Condoleezza Rice's Mission to Middle-East


Weiji, "Cris-atunity" and Iraq


Glenn Kessler's report from Riyadh in the Washington Post contains interesting nuggets about opinions held by Saudi Arabian foreign minister, Prince Saud al-Faisal, an influential voice in the Arab world. Secretary Rice threw in a comment about weiji, the Chinese term for crisis but an article in NY Times tells us that she was wrong.





What Secretary Rice said:
"I don't read Chinese but I am told that the Chinese character for crisis is weiji, which means both danger and opportunity," Rice said. "And I think that states it very well.
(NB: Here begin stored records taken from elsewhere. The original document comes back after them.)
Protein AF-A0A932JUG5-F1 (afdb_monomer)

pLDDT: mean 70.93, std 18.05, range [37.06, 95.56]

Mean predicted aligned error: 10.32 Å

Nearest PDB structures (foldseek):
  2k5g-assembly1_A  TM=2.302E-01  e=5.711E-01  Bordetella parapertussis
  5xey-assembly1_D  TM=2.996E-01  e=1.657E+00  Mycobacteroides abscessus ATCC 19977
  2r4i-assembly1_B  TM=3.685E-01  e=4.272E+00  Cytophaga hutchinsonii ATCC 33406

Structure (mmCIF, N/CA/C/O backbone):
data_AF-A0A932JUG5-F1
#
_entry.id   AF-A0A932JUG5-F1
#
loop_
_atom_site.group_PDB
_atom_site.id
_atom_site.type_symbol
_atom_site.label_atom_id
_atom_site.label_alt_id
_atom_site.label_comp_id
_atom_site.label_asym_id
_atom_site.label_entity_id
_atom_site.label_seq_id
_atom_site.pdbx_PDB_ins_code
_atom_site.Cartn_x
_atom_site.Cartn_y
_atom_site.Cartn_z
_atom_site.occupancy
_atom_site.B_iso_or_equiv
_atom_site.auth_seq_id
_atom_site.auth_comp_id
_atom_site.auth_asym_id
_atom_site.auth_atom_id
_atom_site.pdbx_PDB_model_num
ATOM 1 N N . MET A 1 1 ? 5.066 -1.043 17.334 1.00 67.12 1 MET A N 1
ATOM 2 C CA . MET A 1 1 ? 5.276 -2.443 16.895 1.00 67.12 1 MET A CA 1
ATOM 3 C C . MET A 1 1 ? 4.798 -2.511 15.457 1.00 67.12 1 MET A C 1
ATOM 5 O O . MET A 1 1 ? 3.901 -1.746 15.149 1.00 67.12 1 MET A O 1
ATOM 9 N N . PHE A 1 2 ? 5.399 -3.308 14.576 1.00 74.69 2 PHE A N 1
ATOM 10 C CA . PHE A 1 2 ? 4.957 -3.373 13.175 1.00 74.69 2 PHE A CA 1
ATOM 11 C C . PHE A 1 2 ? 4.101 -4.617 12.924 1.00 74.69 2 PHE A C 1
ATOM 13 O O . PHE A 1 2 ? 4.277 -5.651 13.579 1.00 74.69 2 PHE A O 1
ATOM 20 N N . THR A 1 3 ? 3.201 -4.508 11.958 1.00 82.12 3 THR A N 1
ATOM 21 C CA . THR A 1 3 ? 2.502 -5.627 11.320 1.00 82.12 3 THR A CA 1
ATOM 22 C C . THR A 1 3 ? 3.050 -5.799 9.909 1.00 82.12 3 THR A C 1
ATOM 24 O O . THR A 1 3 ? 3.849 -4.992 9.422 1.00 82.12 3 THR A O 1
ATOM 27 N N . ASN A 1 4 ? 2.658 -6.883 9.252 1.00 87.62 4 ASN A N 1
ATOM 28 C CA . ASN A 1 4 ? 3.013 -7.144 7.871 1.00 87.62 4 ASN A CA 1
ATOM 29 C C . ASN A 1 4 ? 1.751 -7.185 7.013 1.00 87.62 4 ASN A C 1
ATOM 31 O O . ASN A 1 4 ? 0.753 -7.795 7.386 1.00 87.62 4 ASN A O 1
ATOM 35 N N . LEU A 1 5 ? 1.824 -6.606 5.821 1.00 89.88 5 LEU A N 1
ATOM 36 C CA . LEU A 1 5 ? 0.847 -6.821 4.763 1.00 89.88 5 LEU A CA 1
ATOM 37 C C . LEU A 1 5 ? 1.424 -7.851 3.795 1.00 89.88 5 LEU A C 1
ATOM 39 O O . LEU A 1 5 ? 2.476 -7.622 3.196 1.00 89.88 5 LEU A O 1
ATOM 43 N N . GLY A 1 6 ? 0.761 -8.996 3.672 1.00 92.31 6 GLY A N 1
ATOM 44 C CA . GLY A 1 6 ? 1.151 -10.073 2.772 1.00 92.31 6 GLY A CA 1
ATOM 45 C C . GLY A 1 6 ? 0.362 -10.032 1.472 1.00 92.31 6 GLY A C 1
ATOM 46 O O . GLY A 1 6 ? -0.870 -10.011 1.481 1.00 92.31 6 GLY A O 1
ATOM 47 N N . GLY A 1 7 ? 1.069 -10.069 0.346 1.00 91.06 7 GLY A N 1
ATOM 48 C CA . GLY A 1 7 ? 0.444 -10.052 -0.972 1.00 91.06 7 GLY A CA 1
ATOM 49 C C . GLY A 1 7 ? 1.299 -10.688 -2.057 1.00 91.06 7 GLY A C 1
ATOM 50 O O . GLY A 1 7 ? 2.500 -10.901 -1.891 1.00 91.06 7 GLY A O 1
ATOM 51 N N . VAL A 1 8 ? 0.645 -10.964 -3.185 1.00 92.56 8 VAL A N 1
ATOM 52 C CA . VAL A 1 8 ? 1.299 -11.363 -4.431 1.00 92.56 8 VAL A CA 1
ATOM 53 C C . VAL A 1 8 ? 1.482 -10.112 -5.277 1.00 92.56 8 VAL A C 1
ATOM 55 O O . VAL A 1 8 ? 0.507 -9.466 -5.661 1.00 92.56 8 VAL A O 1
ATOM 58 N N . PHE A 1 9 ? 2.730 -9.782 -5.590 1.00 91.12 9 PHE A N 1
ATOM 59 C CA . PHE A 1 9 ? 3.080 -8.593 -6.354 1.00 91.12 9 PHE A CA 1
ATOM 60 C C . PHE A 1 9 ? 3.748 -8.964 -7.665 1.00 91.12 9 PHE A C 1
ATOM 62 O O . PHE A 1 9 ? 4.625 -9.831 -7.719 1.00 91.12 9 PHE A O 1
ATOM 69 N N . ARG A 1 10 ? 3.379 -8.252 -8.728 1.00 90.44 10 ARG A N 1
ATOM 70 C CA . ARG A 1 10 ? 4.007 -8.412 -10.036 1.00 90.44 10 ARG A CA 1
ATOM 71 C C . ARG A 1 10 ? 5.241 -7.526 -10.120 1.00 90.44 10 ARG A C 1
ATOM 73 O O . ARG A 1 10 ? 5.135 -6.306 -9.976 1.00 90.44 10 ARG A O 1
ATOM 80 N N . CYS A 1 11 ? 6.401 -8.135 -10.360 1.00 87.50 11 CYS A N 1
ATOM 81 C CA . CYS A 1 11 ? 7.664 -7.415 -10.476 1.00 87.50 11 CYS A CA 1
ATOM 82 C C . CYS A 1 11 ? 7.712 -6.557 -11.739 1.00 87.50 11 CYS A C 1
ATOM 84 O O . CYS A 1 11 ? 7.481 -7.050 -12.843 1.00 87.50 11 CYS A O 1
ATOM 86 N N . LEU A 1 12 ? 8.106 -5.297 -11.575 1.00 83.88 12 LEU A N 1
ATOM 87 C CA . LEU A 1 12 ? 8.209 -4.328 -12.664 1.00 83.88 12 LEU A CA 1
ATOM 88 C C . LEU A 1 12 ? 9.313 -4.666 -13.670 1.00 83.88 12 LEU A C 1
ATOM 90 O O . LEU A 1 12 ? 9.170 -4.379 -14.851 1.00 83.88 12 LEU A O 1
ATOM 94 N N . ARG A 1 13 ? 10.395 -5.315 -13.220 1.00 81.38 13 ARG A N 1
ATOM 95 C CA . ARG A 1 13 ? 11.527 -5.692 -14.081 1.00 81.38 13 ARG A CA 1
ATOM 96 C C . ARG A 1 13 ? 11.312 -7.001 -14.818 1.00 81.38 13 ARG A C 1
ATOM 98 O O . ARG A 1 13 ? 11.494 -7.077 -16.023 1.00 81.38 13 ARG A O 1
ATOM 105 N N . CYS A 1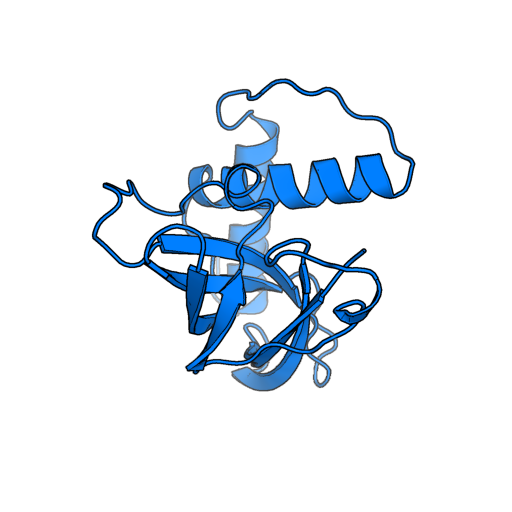 14 ? 11.020 -8.068 -14.077 1.00 86.12 14 CYS A N 1
ATOM 106 C CA . CYS A 1 14 ? 10.975 -9.414 -14.652 1.00 86.12 14 CYS A CA 1
ATOM 107 C C . CYS A 1 14 ? 9.556 -9.890 -14.979 1.00 86.12 14 CYS A C 1
ATOM 109 O O . CYS A 1 14 ? 9.392 -10.993 -15.490 1.00 86.12 14 CYS A O 1
ATOM 111 N N . GLY A 1 15 ? 8.527 -9.098 -14.655 1.00 88.44 15 GLY A N 1
ATOM 112 C CA . GLY A 1 15 ? 7.122 -9.433 -14.894 1.00 88.44 15 GLY A CA 1
ATOM 113 C C . GLY A 1 15 ? 6.592 -10.599 -14.059 1.00 88.44 15 GLY A C 1
ATOM 114 O O . GLY A 1 15 ? 5.436 -10.975 -14.227 1.00 88.44 15 GLY A O 1
ATOM 115 N N . ALA A 1 16 ? 7.419 -11.181 -13.191 1.00 90.38 16 ALA A N 1
ATOM 116 C CA . ALA A 1 16 ? 7.067 -12.353 -12.419 1.00 90.38 16 ALA A CA 1
ATOM 117 C C . ALA A 1 16 ? 6.352 -11.978 -11.122 1.00 90.38 16 ALA A C 1
ATOM 119 O O . ALA A 1 16 ? 6.752 -11.038 -10.430 1.00 90.38 16 ALA A O 1
ATOM 120 N N . ASP A 1 17 ? 5.359 -12.783 -10.766 1.00 92.38 17 ASP A N 1
ATOM 121 C CA . ASP A 1 17 ? 4.685 -12.675 -9.480 1.00 92.38 17 ASP A CA 1
ATOM 122 C C . ASP A 1 17 ? 5.598 -13.182 -8.354 1.00 92.38 17 ASP A C 1
ATOM 124 O O . ASP A 1 17 ? 6.375 -14.137 -8.534 1.00 92.38 17 ASP A O 1
ATOM 128 N N . THR A 1 18 ? 5.551 -12.479 -7.223 1.00 90.31 18 THR A N 1
ATOM 129 C CA . THR A 1 18 ? 6.344 -12.711 -6.012 1.00 90.31 18 THR A CA 1
ATOM 130 C C . THR A 1 18 ? 5.464 -12.517 -4.784 1.00 90.31 18 THR A C 1
ATOM 132 O O . THR A 1 18 ? 4.820 -11.478 -4.655 1.00 90.31 18 THR A O 1
ATOM 135 N N . ASP A 1 19 ? 5.485 -13.483 -3.868 1.00 91.50 19 ASP A N 1
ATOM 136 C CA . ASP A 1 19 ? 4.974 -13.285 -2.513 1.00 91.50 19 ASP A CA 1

We'll try to maximize the opportunity."

Rice did not say where she learned this aphorism but oddly enough it was once featured on "The Simpsons," as this excerpt from an episode shows:

Lisa: "Look on the bright side, Dad. Did you know that the Chinese use the same word for 'crisis' as they do for 'opportunity'?"

Homer: "Yes! Cris-atunity."
*

From New York Times, Reading File: December 18, 2005

By Any Other Name

On pinyin.info, a Web site about the Chinese language, Victor H. Mair, a professor of Chinese at the University of Pennsylvania, explodes the myth that "crisis," in Chinese means both "danger" and "opportunity."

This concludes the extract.